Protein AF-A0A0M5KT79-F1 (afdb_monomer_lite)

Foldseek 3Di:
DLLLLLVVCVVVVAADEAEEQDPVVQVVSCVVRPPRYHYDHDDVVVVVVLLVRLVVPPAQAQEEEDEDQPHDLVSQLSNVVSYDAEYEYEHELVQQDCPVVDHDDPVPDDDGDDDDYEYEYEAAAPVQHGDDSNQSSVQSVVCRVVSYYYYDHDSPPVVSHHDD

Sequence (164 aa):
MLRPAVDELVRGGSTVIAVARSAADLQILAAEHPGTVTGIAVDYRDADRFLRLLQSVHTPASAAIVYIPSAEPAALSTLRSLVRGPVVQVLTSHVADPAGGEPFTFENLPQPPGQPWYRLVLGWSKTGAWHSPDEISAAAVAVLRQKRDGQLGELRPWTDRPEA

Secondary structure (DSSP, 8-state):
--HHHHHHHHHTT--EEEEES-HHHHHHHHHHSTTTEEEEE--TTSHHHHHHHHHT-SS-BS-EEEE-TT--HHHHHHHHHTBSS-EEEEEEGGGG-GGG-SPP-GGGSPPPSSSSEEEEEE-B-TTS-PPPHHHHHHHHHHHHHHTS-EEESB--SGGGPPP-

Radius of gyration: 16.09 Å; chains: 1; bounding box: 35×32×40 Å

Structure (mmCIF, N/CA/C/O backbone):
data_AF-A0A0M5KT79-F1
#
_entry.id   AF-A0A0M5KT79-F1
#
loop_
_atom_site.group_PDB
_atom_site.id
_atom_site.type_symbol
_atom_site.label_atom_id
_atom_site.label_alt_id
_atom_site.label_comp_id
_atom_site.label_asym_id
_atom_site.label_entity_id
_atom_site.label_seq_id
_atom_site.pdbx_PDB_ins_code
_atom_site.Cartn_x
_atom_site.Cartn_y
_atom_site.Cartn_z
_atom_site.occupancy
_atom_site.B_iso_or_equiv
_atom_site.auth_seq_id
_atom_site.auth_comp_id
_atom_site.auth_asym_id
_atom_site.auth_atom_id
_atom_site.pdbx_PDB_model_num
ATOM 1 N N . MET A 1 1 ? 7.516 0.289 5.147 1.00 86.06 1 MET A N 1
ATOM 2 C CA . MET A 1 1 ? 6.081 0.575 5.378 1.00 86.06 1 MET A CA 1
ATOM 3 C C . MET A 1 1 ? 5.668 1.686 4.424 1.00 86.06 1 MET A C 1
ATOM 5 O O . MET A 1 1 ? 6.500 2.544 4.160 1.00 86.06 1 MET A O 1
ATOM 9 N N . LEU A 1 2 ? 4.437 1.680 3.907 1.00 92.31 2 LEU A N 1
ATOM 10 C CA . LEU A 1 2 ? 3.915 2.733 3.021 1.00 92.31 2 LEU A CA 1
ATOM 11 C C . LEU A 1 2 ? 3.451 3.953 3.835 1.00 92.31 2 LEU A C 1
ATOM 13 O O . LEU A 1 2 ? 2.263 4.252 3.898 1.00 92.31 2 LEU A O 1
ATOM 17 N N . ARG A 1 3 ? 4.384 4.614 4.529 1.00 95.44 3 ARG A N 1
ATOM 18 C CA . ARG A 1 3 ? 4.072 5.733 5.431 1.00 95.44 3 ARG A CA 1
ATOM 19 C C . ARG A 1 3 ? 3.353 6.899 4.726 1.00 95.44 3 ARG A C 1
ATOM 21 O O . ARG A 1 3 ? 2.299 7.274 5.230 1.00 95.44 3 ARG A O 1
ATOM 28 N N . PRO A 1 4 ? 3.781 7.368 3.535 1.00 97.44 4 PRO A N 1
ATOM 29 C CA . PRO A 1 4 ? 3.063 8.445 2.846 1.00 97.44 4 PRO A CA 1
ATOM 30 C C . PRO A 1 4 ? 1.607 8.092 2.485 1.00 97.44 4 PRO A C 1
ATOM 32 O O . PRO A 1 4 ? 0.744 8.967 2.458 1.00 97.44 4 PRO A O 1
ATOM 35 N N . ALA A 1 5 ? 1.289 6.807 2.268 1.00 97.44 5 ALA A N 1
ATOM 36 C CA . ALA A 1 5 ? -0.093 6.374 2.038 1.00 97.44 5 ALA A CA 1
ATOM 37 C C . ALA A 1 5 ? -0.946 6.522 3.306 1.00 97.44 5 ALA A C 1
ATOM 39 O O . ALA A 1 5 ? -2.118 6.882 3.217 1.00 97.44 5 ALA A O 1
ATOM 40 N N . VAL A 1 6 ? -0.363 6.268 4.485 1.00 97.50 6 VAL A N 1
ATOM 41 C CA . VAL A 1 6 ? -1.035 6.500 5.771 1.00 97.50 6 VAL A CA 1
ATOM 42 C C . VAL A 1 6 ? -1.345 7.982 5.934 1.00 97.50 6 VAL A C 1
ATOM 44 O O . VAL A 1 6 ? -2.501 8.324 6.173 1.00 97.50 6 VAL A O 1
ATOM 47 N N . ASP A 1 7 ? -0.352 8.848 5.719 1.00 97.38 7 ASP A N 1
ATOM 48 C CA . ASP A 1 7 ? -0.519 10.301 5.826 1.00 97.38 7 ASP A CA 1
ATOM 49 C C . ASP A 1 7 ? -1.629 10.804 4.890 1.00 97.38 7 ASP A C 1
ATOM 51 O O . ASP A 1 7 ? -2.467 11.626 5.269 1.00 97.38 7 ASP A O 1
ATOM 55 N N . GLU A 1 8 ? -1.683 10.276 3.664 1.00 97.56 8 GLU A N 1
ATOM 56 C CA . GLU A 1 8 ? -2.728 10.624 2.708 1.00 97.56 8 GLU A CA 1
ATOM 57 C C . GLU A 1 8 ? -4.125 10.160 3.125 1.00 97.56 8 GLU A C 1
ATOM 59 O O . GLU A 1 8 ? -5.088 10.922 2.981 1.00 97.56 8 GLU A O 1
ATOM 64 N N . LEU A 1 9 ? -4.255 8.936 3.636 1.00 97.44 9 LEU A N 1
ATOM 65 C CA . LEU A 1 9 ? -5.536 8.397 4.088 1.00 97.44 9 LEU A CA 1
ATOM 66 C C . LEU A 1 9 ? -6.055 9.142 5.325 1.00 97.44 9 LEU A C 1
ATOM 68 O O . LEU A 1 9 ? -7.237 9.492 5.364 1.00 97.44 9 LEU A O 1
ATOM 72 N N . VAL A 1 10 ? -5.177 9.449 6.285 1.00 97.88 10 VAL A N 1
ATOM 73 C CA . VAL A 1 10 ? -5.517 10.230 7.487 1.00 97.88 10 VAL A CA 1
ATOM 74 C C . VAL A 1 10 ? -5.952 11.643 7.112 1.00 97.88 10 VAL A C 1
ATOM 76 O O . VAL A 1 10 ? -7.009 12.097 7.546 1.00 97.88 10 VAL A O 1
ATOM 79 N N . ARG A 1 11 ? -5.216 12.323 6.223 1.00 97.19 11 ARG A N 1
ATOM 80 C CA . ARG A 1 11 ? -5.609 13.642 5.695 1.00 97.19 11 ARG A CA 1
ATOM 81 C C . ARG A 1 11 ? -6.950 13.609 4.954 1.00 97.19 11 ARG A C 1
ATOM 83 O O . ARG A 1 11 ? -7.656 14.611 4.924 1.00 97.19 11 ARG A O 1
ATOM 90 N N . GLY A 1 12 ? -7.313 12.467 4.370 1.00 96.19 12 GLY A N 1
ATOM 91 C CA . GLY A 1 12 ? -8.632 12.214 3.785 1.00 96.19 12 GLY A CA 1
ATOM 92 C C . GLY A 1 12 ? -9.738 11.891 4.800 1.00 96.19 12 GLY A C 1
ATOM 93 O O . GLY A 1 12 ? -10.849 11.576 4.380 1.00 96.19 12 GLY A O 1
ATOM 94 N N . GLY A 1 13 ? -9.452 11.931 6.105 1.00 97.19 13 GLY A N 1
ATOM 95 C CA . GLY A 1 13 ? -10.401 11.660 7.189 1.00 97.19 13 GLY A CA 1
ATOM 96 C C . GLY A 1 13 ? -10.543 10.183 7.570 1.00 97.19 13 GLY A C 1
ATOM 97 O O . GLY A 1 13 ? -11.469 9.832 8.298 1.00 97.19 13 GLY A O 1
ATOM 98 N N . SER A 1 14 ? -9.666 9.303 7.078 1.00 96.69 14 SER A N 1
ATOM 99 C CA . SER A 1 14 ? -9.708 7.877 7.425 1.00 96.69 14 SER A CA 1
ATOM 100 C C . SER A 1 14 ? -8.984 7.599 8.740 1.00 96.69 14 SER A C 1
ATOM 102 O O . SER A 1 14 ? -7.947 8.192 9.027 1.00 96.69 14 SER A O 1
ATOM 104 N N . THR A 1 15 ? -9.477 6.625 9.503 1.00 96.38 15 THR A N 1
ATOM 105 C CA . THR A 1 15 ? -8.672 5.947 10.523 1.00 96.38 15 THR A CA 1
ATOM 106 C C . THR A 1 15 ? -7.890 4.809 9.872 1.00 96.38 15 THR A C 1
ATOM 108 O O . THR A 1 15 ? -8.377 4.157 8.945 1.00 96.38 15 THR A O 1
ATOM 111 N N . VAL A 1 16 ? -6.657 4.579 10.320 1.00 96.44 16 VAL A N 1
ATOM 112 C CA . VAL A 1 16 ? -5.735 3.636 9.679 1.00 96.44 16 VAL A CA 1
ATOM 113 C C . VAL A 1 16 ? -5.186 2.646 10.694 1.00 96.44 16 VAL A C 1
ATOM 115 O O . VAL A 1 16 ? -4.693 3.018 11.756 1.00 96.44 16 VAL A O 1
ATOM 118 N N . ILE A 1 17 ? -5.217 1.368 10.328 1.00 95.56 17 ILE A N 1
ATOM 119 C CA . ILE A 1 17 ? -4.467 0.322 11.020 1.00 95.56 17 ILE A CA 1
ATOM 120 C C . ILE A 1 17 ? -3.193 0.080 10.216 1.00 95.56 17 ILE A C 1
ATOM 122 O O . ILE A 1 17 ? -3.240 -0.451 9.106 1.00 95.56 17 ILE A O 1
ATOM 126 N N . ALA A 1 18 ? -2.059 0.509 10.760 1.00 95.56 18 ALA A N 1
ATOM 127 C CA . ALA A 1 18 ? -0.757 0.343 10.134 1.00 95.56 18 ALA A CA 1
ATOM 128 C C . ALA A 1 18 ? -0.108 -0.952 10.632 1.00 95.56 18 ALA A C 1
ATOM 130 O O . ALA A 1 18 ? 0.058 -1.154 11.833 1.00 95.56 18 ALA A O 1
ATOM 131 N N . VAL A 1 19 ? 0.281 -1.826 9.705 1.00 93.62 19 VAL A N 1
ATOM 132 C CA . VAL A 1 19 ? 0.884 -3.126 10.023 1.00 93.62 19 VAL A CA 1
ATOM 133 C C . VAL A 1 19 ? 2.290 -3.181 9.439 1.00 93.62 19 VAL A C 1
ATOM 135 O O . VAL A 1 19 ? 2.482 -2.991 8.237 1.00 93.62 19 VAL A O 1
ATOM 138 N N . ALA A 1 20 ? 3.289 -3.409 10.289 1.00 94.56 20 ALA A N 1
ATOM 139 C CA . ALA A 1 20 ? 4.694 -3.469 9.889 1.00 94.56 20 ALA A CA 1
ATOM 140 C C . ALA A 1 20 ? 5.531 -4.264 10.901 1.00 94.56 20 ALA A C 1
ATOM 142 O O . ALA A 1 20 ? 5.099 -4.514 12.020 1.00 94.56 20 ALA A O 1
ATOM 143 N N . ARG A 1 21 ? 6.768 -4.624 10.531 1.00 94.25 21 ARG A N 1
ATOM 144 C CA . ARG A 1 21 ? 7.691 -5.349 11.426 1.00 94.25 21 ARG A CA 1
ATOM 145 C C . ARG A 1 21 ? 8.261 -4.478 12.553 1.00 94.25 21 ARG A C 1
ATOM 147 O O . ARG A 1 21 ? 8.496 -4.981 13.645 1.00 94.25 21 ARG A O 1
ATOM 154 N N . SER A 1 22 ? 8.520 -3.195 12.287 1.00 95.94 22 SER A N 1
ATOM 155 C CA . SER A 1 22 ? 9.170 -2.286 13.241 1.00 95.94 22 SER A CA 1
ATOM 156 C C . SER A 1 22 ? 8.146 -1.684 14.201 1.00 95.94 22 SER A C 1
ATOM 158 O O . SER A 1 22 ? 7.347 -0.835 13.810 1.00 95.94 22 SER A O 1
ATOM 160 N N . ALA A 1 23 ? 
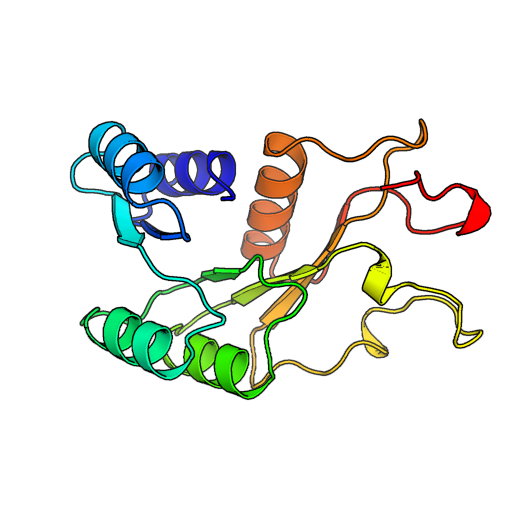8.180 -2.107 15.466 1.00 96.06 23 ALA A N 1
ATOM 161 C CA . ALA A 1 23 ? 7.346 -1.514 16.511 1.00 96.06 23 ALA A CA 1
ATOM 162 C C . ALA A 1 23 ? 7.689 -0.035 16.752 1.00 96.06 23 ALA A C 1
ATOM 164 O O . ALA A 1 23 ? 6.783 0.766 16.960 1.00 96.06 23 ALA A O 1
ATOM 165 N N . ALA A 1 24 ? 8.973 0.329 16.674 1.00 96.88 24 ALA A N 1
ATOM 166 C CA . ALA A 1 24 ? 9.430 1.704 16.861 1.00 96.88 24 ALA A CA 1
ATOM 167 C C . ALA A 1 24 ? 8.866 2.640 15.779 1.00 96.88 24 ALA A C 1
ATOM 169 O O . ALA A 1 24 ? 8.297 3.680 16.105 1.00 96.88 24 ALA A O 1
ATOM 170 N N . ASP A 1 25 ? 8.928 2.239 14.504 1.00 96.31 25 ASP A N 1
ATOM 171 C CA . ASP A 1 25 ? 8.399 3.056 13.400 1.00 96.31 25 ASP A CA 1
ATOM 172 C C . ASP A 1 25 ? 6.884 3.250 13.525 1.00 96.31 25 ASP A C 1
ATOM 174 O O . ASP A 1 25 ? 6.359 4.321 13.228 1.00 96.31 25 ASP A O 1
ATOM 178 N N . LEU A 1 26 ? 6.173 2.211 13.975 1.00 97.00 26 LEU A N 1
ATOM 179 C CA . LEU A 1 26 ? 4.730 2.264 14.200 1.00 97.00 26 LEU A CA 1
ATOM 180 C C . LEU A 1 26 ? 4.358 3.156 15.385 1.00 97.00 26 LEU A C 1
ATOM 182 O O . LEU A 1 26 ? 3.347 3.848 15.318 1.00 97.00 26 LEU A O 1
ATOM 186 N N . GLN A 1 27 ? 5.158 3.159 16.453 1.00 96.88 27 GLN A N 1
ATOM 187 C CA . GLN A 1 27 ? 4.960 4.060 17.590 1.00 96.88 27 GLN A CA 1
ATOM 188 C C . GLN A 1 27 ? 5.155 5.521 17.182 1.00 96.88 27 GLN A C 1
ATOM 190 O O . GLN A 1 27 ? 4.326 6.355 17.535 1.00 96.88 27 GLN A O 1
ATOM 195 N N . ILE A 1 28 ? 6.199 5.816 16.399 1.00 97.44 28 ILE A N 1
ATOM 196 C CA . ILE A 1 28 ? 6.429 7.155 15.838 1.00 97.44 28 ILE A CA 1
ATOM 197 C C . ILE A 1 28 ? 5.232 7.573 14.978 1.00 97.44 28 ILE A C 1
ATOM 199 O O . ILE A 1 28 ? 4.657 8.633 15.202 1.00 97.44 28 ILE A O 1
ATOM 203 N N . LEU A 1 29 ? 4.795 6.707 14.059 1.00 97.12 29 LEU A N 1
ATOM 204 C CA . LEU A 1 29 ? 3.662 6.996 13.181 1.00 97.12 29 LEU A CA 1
==============================
▶ [What you are asked to do]: Output the lines of the records above exactly as they appear, from the line containing "ATOM 42 C C" through the line containing "ATOM 47 N N".

▶ [Solution]:
ATOM 42 C C . VAL A 1 6 ? -1.345 7.982 5.934 1.00 97.50 6 VAL A C 1
ATOM 44 O O . VAL A 1 6 ? -2.501 8.324 6.173 1.00 97.50 6 VAL A O 1
ATOM 47 N N . ASP A 1 7 ? -0.352 8.848 5.719 1.00 97.38 7 ASP A N 1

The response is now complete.